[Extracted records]
··········

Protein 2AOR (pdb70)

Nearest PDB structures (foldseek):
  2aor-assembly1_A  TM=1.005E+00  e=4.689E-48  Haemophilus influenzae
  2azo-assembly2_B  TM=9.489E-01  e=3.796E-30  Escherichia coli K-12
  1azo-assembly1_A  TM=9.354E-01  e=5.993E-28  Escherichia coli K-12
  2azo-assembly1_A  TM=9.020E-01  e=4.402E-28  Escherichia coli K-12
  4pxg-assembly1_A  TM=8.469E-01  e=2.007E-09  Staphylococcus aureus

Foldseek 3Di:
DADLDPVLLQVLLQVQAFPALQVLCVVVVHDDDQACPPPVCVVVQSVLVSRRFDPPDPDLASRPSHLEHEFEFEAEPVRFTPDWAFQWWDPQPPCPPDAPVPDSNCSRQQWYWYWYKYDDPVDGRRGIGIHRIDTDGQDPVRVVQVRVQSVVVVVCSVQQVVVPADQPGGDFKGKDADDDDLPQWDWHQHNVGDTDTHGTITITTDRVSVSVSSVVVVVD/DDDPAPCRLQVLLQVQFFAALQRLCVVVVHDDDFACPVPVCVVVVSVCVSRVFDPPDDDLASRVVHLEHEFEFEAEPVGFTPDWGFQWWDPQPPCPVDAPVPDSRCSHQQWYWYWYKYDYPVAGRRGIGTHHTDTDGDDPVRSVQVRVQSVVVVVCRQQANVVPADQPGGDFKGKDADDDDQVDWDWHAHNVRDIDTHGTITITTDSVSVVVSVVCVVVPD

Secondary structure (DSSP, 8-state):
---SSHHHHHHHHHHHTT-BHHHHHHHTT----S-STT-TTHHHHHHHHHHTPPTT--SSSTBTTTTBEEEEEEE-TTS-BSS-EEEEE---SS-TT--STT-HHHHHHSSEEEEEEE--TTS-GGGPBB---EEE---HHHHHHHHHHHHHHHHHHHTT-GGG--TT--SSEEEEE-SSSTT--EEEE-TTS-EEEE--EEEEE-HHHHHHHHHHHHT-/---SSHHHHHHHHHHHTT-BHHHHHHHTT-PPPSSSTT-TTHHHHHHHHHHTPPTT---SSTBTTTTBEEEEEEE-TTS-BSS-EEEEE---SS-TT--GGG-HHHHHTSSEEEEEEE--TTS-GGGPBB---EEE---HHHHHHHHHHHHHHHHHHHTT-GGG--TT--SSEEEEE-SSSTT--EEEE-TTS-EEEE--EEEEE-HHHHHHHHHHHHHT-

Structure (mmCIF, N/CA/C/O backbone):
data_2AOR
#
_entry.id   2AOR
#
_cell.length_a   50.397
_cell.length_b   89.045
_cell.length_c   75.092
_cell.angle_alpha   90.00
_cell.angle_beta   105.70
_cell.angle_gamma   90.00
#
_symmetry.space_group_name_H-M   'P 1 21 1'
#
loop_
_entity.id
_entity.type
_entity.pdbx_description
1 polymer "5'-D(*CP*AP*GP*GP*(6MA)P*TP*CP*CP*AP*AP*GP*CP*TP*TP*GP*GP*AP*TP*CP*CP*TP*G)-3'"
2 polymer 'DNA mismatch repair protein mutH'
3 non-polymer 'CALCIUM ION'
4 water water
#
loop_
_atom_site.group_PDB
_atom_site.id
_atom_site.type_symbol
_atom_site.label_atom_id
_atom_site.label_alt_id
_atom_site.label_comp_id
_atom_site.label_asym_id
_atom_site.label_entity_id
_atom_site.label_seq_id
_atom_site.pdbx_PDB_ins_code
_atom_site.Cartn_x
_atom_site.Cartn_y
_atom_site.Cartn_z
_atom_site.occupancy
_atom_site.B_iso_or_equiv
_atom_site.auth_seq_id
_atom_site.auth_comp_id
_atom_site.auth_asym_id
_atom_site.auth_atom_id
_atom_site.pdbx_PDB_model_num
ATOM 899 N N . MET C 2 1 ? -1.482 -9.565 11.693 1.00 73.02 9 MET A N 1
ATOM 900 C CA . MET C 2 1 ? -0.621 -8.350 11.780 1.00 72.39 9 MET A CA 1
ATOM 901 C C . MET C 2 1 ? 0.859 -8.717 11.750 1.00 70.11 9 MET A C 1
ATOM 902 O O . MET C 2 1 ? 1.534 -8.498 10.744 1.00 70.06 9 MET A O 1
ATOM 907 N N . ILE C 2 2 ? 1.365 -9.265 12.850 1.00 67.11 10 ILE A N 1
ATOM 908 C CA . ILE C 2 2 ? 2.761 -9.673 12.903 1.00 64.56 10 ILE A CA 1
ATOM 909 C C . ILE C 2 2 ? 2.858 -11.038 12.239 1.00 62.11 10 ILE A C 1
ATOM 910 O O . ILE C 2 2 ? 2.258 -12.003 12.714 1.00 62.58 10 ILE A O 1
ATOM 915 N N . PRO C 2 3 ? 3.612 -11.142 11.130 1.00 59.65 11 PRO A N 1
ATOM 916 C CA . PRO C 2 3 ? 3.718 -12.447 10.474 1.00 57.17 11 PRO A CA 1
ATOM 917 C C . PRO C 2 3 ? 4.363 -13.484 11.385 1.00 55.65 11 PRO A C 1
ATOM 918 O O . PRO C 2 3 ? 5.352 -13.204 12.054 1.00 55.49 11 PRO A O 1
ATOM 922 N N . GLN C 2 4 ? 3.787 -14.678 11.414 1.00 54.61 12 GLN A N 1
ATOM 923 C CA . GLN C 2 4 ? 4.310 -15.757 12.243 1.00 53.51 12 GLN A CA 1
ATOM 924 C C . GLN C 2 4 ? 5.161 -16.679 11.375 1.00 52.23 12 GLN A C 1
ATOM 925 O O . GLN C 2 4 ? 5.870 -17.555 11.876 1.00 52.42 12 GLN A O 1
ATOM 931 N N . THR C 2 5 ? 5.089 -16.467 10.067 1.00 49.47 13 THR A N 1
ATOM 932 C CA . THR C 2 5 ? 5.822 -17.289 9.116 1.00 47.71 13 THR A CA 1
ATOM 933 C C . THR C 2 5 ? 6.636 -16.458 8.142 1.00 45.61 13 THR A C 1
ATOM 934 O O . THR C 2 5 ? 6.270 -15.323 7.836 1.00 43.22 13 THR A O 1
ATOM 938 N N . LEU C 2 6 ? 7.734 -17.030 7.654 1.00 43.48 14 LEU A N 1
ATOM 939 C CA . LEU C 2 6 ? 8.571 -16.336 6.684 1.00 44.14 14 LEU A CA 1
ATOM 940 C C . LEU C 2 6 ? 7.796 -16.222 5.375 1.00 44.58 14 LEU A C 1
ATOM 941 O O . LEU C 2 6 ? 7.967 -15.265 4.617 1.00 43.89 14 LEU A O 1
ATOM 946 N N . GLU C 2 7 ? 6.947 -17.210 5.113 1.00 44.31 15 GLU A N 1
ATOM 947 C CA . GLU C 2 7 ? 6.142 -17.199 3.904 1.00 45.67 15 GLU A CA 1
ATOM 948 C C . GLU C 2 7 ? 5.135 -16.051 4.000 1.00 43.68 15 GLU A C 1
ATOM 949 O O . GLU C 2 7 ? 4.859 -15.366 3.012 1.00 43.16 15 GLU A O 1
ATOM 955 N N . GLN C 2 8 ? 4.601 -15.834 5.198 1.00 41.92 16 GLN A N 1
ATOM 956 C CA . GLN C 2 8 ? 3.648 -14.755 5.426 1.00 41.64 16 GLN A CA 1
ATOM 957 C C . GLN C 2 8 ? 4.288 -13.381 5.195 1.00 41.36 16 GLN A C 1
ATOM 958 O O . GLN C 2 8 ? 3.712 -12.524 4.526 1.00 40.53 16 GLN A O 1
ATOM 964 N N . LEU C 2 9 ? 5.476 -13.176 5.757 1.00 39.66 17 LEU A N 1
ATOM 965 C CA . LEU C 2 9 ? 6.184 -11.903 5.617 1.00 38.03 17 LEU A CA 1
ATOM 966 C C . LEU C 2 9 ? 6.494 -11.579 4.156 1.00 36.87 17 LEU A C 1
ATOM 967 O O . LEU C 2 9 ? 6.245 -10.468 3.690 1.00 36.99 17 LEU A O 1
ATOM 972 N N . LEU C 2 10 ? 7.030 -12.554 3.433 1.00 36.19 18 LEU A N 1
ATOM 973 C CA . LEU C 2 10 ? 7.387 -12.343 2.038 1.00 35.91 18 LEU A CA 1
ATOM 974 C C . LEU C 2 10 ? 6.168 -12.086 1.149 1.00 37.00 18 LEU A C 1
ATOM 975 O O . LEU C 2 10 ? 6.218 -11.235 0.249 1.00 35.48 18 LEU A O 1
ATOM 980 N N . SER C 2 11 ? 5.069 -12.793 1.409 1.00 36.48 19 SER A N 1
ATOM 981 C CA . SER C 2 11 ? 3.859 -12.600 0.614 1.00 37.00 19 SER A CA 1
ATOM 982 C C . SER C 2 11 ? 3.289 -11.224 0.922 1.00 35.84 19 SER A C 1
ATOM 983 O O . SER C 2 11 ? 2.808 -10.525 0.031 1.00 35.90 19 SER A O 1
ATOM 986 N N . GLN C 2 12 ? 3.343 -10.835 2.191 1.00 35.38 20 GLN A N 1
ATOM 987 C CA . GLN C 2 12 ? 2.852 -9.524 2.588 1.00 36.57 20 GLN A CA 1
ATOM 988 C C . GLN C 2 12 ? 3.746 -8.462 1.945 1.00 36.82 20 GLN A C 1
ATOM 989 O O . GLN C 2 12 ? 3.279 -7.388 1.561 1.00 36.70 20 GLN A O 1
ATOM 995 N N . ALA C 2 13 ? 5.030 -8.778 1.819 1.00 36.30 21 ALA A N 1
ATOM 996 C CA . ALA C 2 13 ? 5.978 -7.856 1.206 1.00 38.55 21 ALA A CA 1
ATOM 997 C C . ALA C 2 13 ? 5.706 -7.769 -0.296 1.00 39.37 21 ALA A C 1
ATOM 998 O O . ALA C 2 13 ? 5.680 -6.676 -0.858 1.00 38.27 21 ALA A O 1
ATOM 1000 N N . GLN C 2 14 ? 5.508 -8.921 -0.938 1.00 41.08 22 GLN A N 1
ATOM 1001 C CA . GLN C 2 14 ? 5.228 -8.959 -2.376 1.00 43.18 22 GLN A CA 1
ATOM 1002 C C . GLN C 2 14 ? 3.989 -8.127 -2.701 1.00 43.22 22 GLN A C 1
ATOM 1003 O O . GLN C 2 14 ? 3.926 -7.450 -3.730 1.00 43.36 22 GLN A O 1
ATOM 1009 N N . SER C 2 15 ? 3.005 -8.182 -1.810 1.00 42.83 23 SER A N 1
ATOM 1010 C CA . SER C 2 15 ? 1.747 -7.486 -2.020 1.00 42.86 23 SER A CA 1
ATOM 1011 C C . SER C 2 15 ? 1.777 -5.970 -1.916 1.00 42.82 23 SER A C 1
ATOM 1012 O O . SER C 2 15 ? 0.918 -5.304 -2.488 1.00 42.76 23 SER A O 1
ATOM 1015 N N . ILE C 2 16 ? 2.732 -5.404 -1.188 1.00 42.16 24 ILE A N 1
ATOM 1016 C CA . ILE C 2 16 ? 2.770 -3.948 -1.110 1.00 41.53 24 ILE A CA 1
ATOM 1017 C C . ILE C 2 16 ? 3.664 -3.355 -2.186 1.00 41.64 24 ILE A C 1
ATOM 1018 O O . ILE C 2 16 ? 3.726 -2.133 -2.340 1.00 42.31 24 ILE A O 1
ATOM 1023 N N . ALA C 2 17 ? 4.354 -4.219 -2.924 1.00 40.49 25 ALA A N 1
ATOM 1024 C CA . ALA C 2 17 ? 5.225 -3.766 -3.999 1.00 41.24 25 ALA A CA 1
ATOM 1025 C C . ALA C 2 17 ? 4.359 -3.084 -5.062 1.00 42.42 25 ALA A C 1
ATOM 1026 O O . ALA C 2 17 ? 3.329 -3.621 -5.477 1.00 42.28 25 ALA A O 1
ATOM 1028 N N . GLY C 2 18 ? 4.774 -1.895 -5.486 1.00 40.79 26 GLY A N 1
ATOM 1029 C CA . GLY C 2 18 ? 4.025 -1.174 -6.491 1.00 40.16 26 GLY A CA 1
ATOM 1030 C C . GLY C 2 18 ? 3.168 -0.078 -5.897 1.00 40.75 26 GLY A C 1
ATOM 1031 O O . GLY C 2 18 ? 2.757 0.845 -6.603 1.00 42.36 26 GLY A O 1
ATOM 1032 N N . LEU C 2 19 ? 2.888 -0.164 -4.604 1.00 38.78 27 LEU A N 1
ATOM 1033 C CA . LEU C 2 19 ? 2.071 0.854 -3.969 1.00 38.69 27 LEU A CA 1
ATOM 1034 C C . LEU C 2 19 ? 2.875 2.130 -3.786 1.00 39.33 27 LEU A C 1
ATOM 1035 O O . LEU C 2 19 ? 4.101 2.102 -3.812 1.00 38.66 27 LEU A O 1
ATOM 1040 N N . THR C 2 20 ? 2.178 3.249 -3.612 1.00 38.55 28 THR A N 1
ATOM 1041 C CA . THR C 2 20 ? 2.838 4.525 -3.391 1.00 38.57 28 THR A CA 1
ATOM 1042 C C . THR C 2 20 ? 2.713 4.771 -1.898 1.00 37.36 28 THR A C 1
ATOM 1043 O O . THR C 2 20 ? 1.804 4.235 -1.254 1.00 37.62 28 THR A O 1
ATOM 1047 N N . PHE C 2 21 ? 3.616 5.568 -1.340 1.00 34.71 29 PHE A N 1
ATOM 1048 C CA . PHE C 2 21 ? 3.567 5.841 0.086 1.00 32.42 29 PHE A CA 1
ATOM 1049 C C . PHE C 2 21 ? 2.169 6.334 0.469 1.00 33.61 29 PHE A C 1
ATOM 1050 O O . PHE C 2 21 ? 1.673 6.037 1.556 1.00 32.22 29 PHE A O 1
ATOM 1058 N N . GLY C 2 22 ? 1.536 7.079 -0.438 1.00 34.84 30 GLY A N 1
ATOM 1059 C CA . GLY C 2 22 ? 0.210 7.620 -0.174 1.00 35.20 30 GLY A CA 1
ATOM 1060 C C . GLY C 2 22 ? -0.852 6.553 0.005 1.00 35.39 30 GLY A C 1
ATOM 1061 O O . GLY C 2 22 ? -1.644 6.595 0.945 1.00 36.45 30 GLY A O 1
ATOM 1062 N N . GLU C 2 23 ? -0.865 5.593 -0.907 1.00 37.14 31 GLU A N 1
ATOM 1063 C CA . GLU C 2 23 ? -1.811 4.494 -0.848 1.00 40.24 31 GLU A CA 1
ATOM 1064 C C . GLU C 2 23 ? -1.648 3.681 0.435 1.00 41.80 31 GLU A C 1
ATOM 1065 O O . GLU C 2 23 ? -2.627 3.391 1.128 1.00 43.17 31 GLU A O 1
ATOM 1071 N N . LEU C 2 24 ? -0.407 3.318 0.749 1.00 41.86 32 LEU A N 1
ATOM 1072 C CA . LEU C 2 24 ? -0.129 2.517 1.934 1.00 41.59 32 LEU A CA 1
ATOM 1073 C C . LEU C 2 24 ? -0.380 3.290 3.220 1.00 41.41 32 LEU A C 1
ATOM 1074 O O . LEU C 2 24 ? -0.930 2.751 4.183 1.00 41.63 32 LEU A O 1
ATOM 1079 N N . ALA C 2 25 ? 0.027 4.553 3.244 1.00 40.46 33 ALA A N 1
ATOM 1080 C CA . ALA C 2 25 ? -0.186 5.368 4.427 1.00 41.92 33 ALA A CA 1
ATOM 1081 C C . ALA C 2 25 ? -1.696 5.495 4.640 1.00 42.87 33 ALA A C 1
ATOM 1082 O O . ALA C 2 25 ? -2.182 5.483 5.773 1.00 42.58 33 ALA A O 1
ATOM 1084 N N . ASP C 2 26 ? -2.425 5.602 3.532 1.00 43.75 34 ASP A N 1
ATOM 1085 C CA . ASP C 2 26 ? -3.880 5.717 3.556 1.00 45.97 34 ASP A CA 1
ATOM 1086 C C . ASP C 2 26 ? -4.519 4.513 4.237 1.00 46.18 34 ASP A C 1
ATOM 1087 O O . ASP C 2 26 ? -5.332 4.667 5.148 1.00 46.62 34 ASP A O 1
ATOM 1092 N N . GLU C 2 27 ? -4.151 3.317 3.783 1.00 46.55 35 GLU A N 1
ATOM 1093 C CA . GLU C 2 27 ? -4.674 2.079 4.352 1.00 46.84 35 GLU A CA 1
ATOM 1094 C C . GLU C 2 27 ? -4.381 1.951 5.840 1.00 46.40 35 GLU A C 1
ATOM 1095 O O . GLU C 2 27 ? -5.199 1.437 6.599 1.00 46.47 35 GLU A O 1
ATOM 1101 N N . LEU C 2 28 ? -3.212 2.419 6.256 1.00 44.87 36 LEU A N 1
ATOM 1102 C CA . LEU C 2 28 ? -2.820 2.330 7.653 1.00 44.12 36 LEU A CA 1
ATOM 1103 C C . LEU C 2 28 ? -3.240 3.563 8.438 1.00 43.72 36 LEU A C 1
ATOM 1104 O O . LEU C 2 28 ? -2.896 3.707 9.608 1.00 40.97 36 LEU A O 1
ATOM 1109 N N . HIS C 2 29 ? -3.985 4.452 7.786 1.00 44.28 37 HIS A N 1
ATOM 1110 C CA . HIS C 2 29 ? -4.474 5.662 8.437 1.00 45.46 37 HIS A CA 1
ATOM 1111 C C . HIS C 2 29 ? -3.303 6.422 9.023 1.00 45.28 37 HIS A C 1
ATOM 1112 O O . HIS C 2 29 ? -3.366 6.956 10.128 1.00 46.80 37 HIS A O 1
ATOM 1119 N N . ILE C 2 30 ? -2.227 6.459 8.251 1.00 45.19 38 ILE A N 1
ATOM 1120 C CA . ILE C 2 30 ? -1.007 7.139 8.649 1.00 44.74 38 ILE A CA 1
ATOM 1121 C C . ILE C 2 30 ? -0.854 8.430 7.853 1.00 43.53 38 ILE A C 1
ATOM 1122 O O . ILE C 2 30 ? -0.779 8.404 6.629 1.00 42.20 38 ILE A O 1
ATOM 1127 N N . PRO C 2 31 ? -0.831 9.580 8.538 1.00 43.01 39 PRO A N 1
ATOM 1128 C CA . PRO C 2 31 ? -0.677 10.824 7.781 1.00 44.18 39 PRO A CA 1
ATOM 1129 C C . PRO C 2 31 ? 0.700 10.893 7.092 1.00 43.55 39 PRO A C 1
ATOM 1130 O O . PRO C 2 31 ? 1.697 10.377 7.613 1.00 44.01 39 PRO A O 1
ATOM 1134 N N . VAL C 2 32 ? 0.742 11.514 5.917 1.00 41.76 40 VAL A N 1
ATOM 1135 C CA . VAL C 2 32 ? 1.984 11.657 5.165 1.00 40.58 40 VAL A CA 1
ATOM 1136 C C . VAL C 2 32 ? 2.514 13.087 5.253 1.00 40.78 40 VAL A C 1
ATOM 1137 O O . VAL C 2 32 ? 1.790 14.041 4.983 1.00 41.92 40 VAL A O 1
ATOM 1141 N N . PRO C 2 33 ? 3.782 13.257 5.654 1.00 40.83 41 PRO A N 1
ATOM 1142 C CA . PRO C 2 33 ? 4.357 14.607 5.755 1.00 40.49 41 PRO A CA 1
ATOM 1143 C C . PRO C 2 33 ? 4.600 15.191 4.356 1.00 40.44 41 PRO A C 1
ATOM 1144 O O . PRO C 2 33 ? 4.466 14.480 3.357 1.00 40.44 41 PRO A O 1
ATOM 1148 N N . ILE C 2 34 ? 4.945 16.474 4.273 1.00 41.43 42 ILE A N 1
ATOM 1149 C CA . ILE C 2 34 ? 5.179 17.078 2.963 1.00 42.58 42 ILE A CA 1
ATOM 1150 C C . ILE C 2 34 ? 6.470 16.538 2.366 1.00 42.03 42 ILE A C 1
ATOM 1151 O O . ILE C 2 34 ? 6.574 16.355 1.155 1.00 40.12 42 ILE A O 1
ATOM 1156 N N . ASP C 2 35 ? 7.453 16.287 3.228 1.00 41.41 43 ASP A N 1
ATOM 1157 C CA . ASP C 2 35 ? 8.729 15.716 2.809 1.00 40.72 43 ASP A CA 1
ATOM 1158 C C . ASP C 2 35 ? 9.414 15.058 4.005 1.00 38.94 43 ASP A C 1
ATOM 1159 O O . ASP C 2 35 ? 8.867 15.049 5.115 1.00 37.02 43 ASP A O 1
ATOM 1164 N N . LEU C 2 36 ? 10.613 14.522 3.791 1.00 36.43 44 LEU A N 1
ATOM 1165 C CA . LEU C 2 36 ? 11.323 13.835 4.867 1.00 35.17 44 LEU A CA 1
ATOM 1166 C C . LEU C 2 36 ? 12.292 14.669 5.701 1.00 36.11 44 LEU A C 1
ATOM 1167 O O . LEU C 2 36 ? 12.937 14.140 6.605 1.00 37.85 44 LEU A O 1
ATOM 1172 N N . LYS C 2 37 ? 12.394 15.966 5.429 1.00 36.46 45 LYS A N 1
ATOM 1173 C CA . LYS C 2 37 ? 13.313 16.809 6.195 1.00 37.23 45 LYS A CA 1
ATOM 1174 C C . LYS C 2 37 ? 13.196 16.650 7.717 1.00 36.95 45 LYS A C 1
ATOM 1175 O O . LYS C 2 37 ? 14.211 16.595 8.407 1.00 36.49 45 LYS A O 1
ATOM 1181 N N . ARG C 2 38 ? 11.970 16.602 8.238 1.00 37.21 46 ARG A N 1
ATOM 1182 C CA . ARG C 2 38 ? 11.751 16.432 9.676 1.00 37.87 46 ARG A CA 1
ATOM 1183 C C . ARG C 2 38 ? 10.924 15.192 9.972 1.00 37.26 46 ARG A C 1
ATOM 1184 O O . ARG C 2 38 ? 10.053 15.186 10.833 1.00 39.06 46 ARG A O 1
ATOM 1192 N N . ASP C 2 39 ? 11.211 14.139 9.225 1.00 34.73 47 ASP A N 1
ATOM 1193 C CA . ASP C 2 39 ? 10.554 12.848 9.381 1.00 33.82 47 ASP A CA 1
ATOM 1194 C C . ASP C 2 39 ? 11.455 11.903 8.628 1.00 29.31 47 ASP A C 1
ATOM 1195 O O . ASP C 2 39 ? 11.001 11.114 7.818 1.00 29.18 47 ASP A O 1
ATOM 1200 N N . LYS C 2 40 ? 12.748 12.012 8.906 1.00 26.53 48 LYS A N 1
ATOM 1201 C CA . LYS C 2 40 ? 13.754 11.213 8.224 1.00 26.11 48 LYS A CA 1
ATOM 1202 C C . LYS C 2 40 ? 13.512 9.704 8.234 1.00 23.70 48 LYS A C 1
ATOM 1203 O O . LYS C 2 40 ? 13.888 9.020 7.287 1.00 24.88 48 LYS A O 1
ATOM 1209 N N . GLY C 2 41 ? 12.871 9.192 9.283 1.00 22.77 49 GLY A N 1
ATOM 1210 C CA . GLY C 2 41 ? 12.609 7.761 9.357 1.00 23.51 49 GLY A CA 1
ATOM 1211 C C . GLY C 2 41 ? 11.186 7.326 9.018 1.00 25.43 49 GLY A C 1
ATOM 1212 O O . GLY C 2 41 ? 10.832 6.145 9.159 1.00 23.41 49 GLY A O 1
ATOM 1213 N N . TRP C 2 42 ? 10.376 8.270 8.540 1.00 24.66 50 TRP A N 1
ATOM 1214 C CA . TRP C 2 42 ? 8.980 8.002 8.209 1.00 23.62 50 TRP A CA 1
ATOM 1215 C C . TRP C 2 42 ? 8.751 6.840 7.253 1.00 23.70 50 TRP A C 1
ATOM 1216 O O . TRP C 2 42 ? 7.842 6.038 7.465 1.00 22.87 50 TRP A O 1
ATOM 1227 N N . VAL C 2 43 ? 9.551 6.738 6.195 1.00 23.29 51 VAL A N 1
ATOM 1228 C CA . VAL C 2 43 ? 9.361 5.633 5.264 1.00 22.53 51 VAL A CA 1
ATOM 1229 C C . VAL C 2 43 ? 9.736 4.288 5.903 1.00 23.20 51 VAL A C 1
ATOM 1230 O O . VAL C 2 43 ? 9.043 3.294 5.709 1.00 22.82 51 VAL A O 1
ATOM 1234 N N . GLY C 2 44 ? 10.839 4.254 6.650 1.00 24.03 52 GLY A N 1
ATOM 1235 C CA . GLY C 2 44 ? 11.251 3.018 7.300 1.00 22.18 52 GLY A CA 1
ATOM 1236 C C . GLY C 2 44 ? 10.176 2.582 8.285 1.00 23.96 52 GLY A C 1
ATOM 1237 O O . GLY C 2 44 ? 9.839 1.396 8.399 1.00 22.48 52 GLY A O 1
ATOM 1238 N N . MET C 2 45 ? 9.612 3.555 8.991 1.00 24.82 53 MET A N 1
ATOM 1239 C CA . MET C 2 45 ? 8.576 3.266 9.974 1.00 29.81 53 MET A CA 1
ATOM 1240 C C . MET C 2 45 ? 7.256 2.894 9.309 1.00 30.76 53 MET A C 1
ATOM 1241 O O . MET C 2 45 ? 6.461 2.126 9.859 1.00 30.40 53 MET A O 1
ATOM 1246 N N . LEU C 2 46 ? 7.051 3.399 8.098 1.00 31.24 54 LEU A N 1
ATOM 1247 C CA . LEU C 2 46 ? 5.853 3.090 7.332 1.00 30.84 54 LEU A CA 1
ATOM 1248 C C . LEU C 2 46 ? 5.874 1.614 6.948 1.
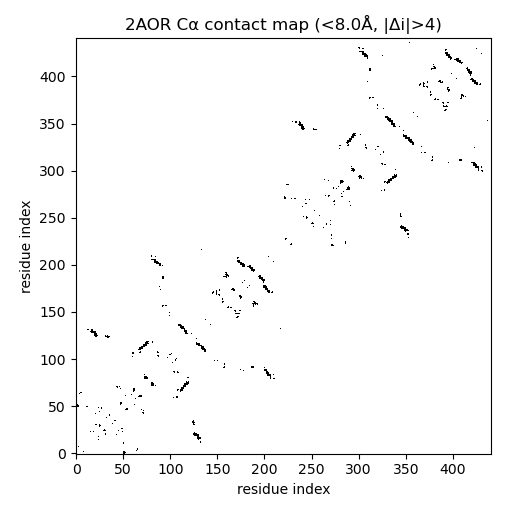00 31.15 54 LEU A C 1
ATOM 1249 O O . LEU C 2 46 ? 4.873 0.907 7.084 1.00 31.01 54 LEU A O 1
ATOM 1254 N N . LEU C 2 47 ? 7.021 1.152 6.461 1.00 29.62 55 LEU A N 1
ATOM 1255 C CA . LEU C 2 47 ? 7.157 -0.239 6.061 1.00 28.83 55 LEU A CA 1
ATOM 1256 C C . LEU C 2 47 ? 7.076 -1.190 7.260 1.00 27.97 55 LEU A C 1
ATOM 1257 O O . LEU C 2 47 ? 6.523 -2.282 7.145 1.00 25.95 55 LEU A O 1
ATOM 1262 N N . GLU C 2 48 ? 7.628 -0.783 8.402 1.00 28.44 56 GLU A N 1
ATOM 1263 C CA . GLU C 2 48 ? 7.565 -1.623 9.598 1.00 29.59 56 GLU A CA 1
ATOM 1264 C C . GLU C 2 48 ? 6.106 -1.896 9.960 1.00 32.98 56 GLU A C 1
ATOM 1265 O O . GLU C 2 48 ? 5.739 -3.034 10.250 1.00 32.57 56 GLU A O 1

··········

▶ **TASK BRIEF**
Transcribe each line of the data above, unaltered, from the one where "ATOM 1031 O" appears to the one where "ATOM 1035 O" appears, inclusive of both.

▶ **RESULT FOR THIS EXERCISE**
ATOM 1031 O O . GLY C 2 18 ? 2.757 0.845 -6.603 1.00 42.36 26 GLY A O 1
ATOM 1032 N N . LEU C 2 19 ? 2.888 -0.164 -4.604 1.00 38.78 27 LEU A N 1
ATOM 1033 C CA . LEU C 2 19 ? 2.071 0.854 -3.969 1.00 38.69 27 LEU A CA 1
ATOM 1034 C C . LEU C 2 19 ? 2.875 2.130 -3.786 1.00 39.33 27 LEU A C 1
ATOM 1035 O O . LEU C 2 19 ? 4.101 2.102 -3.812 1.00 38.66 27 LEU A O 1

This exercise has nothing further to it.